Thanks for the advice guys.


----------



## Stimpy (Nov 1, 2008)

Birdy, even though you might have not known these people as your personal close friends, its pretty cool that you have enough compassion to feel the impact of the situation. I think it is disturbing to see things fail so quickly and so tragically. Unfortunately, it happens everywhere. People cheat, people lie, people do drugs, people ruin their lives. Leaving it or hopping on a train wont get you away from it. I guess its the shock of reality that that shit can happen to us at any moment. Shit can happen to anyone at any moment. Inevitable. It hurts to accept, but I guess we dont have a choice really. 

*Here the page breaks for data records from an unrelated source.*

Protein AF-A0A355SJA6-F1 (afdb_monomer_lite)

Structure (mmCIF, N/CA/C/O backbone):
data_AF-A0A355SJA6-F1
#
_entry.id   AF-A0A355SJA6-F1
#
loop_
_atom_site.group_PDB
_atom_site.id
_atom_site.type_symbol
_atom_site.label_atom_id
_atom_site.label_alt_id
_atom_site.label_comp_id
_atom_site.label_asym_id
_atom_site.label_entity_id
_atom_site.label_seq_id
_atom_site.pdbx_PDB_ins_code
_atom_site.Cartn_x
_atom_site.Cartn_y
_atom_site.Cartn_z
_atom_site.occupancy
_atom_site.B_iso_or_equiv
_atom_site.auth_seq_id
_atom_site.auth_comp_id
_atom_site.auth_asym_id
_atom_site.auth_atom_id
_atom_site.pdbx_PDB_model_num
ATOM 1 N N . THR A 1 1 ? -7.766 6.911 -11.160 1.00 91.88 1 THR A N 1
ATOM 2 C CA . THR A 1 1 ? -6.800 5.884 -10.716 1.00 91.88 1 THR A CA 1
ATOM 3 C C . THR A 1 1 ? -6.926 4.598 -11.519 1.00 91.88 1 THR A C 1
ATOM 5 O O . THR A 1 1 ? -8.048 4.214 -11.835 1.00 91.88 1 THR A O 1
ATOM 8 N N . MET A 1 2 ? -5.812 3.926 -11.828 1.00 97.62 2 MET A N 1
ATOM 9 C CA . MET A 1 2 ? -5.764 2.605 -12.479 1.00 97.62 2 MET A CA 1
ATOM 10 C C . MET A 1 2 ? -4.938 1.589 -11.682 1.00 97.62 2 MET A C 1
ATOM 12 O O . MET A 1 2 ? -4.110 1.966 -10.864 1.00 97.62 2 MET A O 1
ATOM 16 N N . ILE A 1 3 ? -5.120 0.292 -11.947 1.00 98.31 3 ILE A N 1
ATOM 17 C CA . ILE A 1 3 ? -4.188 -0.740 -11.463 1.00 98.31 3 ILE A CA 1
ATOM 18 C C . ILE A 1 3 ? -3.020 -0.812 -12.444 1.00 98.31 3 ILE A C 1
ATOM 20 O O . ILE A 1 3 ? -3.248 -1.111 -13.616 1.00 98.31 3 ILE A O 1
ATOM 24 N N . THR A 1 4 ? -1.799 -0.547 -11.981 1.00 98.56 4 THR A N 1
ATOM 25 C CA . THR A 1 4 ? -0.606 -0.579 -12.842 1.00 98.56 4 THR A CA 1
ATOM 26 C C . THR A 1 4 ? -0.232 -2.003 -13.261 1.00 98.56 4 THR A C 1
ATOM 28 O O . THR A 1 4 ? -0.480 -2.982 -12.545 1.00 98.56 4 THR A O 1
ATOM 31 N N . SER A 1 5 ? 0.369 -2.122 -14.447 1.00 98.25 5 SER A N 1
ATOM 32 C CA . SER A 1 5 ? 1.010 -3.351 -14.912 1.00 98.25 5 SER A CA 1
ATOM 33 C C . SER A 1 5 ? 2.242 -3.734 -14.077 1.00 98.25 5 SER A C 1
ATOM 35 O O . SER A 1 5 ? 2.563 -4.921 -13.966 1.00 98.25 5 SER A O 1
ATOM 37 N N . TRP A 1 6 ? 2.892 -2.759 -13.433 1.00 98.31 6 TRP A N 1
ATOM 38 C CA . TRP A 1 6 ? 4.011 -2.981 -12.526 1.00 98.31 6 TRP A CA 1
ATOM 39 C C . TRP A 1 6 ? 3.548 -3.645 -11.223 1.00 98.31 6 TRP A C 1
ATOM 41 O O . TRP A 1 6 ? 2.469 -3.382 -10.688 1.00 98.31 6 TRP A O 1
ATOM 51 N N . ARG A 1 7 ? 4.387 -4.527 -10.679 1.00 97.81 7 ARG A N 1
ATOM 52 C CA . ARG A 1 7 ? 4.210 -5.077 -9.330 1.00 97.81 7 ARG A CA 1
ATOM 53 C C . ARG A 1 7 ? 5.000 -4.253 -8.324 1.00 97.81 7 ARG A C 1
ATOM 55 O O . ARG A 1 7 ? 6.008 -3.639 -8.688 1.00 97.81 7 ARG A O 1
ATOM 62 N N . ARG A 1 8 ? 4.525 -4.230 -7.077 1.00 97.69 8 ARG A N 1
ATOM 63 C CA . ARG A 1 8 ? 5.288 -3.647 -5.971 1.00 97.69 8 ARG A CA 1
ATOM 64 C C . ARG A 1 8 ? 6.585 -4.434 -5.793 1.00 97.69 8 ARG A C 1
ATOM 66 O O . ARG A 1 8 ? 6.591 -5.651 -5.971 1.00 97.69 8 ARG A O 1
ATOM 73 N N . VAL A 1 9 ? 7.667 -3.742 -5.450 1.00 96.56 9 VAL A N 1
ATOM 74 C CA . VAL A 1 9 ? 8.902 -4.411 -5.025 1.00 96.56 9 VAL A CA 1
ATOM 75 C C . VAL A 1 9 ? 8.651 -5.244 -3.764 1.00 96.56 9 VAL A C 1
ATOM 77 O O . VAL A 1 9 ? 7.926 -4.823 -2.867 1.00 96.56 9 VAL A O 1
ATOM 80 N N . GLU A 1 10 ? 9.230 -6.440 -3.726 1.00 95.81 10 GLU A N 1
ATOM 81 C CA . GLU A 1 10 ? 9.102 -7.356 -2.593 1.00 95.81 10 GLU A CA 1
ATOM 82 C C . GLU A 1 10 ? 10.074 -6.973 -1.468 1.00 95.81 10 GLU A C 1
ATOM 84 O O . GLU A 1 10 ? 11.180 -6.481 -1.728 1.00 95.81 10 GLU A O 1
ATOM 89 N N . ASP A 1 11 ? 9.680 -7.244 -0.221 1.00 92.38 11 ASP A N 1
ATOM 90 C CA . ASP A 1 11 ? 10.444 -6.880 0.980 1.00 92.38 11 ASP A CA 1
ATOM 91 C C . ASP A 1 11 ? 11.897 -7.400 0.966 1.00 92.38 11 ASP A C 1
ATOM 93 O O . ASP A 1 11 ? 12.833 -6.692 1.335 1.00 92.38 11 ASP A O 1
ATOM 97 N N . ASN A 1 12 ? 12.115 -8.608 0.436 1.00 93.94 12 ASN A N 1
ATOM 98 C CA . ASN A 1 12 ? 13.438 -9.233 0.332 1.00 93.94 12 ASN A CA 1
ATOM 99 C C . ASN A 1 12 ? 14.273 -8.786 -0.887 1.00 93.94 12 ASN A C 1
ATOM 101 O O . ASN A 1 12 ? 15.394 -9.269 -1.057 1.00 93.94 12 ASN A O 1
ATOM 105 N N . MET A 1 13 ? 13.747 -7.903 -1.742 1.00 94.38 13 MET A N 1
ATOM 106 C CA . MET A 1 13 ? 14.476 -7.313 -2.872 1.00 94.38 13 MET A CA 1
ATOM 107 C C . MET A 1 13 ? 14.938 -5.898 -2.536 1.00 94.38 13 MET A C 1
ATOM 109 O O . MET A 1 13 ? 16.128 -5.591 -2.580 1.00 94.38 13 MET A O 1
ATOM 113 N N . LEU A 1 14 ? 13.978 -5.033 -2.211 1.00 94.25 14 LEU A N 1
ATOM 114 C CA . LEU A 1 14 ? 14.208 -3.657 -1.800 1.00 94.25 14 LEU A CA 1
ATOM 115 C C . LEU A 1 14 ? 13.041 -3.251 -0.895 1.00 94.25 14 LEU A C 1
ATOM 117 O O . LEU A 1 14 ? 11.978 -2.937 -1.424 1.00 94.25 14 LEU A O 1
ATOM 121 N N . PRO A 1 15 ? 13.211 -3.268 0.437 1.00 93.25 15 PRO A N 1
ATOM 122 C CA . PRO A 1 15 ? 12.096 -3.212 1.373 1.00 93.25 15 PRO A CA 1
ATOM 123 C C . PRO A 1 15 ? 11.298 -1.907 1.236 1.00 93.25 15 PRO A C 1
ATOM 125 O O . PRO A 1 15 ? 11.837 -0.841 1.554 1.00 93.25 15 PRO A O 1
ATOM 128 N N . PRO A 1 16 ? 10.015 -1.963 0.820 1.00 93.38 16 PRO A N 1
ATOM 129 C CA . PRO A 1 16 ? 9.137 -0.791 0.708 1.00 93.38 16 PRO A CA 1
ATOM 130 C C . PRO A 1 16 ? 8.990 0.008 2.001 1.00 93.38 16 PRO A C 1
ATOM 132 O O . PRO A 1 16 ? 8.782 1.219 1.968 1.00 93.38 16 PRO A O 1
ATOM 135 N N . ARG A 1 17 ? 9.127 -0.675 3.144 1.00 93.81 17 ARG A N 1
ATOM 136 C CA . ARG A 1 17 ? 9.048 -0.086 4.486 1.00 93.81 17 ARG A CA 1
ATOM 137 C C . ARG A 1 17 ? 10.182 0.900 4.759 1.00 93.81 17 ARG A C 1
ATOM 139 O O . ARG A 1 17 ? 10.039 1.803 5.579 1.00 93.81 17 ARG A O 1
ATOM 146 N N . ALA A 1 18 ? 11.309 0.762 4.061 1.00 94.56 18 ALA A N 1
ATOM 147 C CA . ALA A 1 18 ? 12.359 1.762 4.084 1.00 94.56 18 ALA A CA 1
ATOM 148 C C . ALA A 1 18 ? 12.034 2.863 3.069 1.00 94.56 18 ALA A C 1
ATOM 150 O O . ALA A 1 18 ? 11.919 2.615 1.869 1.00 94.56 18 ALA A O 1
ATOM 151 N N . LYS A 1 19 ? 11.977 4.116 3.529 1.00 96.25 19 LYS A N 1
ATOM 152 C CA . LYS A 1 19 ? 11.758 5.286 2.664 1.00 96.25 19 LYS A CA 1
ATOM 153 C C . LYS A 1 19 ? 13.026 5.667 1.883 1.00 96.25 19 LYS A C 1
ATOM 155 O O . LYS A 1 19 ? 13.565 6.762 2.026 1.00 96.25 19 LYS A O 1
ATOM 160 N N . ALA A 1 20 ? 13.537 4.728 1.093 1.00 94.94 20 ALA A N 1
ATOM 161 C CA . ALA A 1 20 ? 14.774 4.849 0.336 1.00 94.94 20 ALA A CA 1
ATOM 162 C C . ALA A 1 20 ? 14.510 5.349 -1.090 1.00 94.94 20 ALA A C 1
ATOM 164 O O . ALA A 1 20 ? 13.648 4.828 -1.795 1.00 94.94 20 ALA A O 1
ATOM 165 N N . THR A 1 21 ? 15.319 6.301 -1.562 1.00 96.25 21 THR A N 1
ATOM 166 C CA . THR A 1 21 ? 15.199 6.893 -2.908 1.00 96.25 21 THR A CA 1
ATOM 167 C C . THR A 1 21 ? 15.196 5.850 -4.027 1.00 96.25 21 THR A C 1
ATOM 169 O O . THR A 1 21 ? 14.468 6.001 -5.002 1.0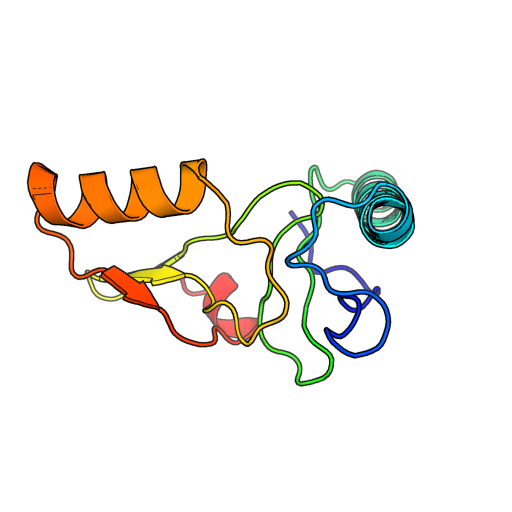0 96.25 21 THR A O 1
ATOM 172 N N . ALA A 1 22 ? 15.963 4.764 -3.886 1.00 94.62 22 ALA A N 1
ATOM 173 C CA . ALA A 1 22 ? 16.030 3.705 -4.893 1.00 94.62 22 ALA A CA 1
ATOM 174 C C . ALA A 1 22 ? 14.663 3.045 -5.168 1.00 94.62 22 ALA A C 1
ATOM 176 O O . ALA A 1 22 ? 14.372 2.696 -6.311 1.00 94.62 22 ALA A O 1
ATOM 177 N N . ALA A 1 23 ? 13.800 2.923 -4.151 1.00 94.31 23 ALA A N 1
ATOM 178 C CA . ALA A 1 23 ? 12.489 2.287 -4.293 1.00 94.31 23 ALA A CA 1
ATOM 179 C C . ALA A 1 23 ? 11.511 3.134 -5.122 1.00 94.31 23 ALA A C 1
ATOM 181 O O . ALA A 1 23 ? 10.580 2.596 -5.723 1.00 94.31 23 ALA A O 1
ATOM 182 N N . TYR A 1 24 ? 11.756 4.444 -5.230 1.00 97.25 24 TYR A N 1
ATOM 183 C CA . TYR A 1 24 ? 10.909 5.359 -5.992 1.00 97.25 24 TYR A CA 1
ATOM 184 C C . TYR A 1 24 ? 11.029 5.196 -7.509 1.00 97.25 24 TYR A C 1
ATOM 186 O O . TYR A 1 24 ? 10.180 5.721 -8.225 1.00 97.25 24 TYR A O 1
ATOM 194 N N . LEU A 1 25 ? 12.004 4.437 -8.028 1.00 97.81 25 LEU A N 1
ATOM 195 C CA . LEU A 1 25 ? 11.996 4.074 -9.449 1.00 97.81 25 LEU A CA 1
ATOM 196 C C . LEU A 1 25 ? 10.753 3.238 -9.797 1.00 97.81 25 LEU A C 1
ATOM 198 O O . LEU A 1 25 ? 10.126 3.479 -10.825 1.00 97.81 25 LEU A O 1
ATOM 202 N N . ASN A 1 26 ? 10.363 2.299 -8.925 1.00 97.88 26 ASN A N 1
ATOM 203 C CA . ASN A 1 26 ? 9.145 1.504 -9.099 1.00 97.88 26 ASN A CA 1
ATOM 204 C C . ASN A 1 26 ? 7.905 2.410 -9.104 1.00 97.88 26 ASN A C 1
ATOM 206 O O . ASN A 1 26 ? 7.119 2.340 -10.046 1.00 97.88 26 ASN A O 1
ATOM 210 N N . SER A 1 27 ? 7.793 3.318 -8.127 1.00 98.00 27 SER A N 1
ATOM 211 C CA . SER A 1 27 ? 6.724 4.326 -8.059 1.00 98.00 27 SER A CA 1
ATOM 212 C C . SER A 1 27 ? 6.665 5.205 -9.312 1.00 98.00 27 SER A C 1
ATOM 214 O O . SER A 1 27 ? 5.606 5.339 -9.915 1.00 98.00 27 SER A O 1
ATOM 216 N N . GLY A 1 28 ? 7.801 5.749 -9.757 1.00 98.50 28 GLY A N 1
ATOM 217 C CA . GLY A 1 28 ? 7.863 6.629 -10.924 1.00 98.50 28 GLY A CA 1
ATOM 218 C C . GLY A 1 28 ? 7.428 5.949 -12.224 1.00 98.50 28 GLY A C 1
ATOM 219 O O . GLY A 1 28 ? 6.752 6.571 -13.040 1.00 98.50 28 GLY A O 1
ATOM 220 N N . LEU A 1 29 ? 7.756 4.665 -12.405 1.00 98.62 29 LEU A N 1
ATOM 221 C CA . LEU A 1 29 ? 7.308 3.882 -13.561 1.00 98.62 29 LEU A CA 1
ATOM 222 C C . LEU A 1 29 ? 5.788 3.663 -13.561 1.00 98.62 29 LEU A C 1
ATOM 224 O O . LEU A 1 29 ? 5.158 3.772 -14.613 1.00 98.62 29 LEU A O 1
ATOM 228 N N . ALA A 1 30 ? 5.192 3.410 -12.394 1.00 98.62 30 ALA A N 1
ATOM 229 C CA . ALA A 1 30 ? 3.743 3.274 -12.270 1.00 98.62 30 ALA A CA 1
ATOM 230 C C . ALA A 1 30 ? 3.008 4.608 -12.471 1.00 98.62 30 ALA A C 1
ATOM 232 O O . ALA A 1 30 ? 2.011 4.641 -13.191 1.00 98.62 30 ALA A O 1
ATOM 233 N N . SER A 1 31 ? 3.517 5.716 -11.917 1.00 98.56 31 SER A N 1
ATOM 234 C CA . SER A 1 31 ? 2.951 7.054 -12.152 1.00 98.56 31 SER A CA 1
ATOM 235 C C . SER A 1 31 ? 3.043 7.465 -13.626 1.00 98.56 31 SER A C 1
ATOM 237 O O . SER A 1 31 ? 2.105 8.054 -14.169 1.00 98.56 31 SER A O 1
ATOM 239 N N . LEU A 1 32 ? 4.148 7.124 -14.303 1.00 98.69 32 LEU A N 1
ATOM 240 C CA . LEU A 1 32 ? 4.300 7.356 -15.739 1.00 98.69 32 LEU A CA 1
ATOM 241 C C . LEU A 1 32 ? 3.262 6.564 -16.544 1.00 98.69 32 LEU A C 1
ATOM 243 O O . LEU A 1 32 ? 2.618 7.138 -17.420 1.00 98.69 32 LEU A O 1
ATOM 247 N N . GLU A 1 33 ? 3.069 5.279 -16.232 1.00 98.81 33 GLU A N 1
ATOM 248 C CA . GLU A 1 33 ? 2.043 4.444 -16.870 1.00 98.81 33 GLU A CA 1
ATOM 249 C C . GLU A 1 33 ? 0.634 5.021 -16.656 1.00 98.81 33 GLU A C 1
ATOM 251 O O . GLU A 1 33 ? -0.129 5.138 -17.617 1.00 98.81 33 GLU A O 1
ATOM 256 N N . ALA A 1 34 ? 0.292 5.421 -15.425 1.00 98.69 34 ALA A N 1
ATOM 257 C CA . ALA A 1 34 ? -1.001 6.035 -15.120 1.00 98.69 34 ALA A CA 1
ATOM 258 C C . ALA A 1 34 ? -1.246 7.286 -15.969 1.00 98.69 34 ALA A C 1
ATOM 260 O O . ALA A 1 34 ? -2.272 7.379 -16.646 1.00 98.69 34 ALA A O 1
ATOM 261 N N . THR A 1 35 ? -0.258 8.183 -16.014 1.00 98.44 35 THR A N 1
ATOM 262 C CA . THR A 1 35 ? -0.326 9.420 -16.799 1.00 98.44 35 THR A CA 1
ATOM 263 C C . THR A 1 35 ? -0.506 9.126 -18.291 1.00 98.44 35 THR A C 1
ATOM 265 O O . THR A 1 35 ? -1.362 9.721 -18.943 1.00 98.44 35 THR A O 1
ATOM 268 N N . GLN A 1 36 ? 0.264 8.183 -18.846 1.00 98.56 36 GLN A N 1
ATOM 269 C CA . GLN A 1 36 ? 0.179 7.803 -20.263 1.00 98.56 36 GLN A CA 1
ATOM 270 C C . GLN A 1 36 ? -1.179 7.198 -20.639 1.00 98.56 36 GLN A C 1
ATOM 272 O O . GLN A 1 36 ? -1.641 7.386 -21.763 1.00 98.56 36 GLN A O 1
ATOM 277 N N . ASN A 1 37 ? -1.832 6.514 -19.699 1.00 98.50 37 ASN A N 1
ATOM 278 C CA . ASN A 1 37 ? -3.152 5.917 -19.888 1.00 98.50 37 ASN A CA 1
ATOM 279 C C . ASN A 1 37 ? -4.317 6.856 -19.519 1.00 98.50 37 ASN A C 1
ATOM 281 O O . ASN A 1 37 ? -5.471 6.429 -19.558 1.00 98.50 37 ASN A O 1
ATOM 285 N N . GLY A 1 38 ? -4.042 8.120 -19.174 1.00 98.50 38 GLY A N 1
ATOM 286 C CA . GLY A 1 38 ? -5.064 9.128 -18.874 1.00 98.50 38 GLY A CA 1
ATOM 287 C C . GLY A 1 38 ? -5.685 9.019 -17.478 1.00 98.50 38 GLY A C 1
ATOM 288 O O . GLY A 1 38 ? -6.814 9.465 -17.285 1.00 98.50 38 GLY A O 1
ATOM 289 N N . TYR A 1 39 ? -4.978 8.424 -16.516 1.00 98.56 39 TYR A N 1
ATOM 290 C CA . TYR A 1 39 ? -5.386 8.358 -15.112 1.00 98.56 39 TYR A CA 1
ATOM 291 C C . TYR A 1 39 ? -4.508 9.259 -14.244 1.00 98.56 39 TYR A C 1
ATOM 293 O O . TYR A 1 39 ? -3.320 9.410 -14.508 1.00 98.56 39 TYR A O 1
ATOM 301 N N . ASP A 1 40 ? -5.079 9.778 -13.156 1.00 97.12 40 ASP A N 1
ATOM 302 C CA . ASP A 1 40 ? -4.335 10.624 -12.212 1.00 97.12 40 ASP A CA 1
ATOM 303 C C . ASP A 1 40 ? -3.309 9.845 -11.382 1.00 97.12 40 ASP A C 1
ATOM 305 O O . ASP A 1 40 ? -2.296 10.402 -10.982 1.00 97.12 40 ASP A O 1
ATOM 309 N N . GLU A 1 41 ? -3.580 8.564 -11.105 1.00 97.25 41 GLU A N 1
ATOM 310 C CA . GLU A 1 41 ? -2.771 7.774 -10.175 1.00 97.25 41 GLU A CA 1
ATOM 311 C C . GLU A 1 41 ? -2.806 6.267 -10.475 1.00 97.25 41 GLU A C 1
ATOM 313 O O . GLU A 1 41 ? -3.746 5.764 -11.112 1.00 97.25 41 GLU A O 1
ATOM 318 N N . ALA A 1 42 ? -1.798 5.542 -9.992 1.00 98.38 42 ALA A N 1
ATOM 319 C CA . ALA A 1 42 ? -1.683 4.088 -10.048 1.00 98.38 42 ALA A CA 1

And to those that lie about being close to someone so they can connect to tragedy, I have no idea why someone would want someone to pity them. But I've seen people do it too. Its hard not to want to punch them in the face.


----------



## katiehabits (Nov 3, 2008)

man that's life. everyday people die or go to jail or get cheated. & that's why those of us fight the system that forces us to do these things. just try to make the best out of everything & blow peoples minds by telling them how different we can make this world.


----------



## Deleted member 13433 (Sep 18, 2015)

Skiptown, that has got to be some of the heaviest stuff I have ever read.... I hope you are today ok, and Birdy, it does not get any easier as one grows older in age, the trick is accepting that life is not always beautiful, but knowing that in fact it can be down right awful.

I'm truly sorry you have experienced what you have, and I'd by lying if I said I know how you feel because only you know how you feel.... but keep in mind that your personal experiences may someday be able to help somebody out in a similar situation further down the road.
(((((hugs)))))


----------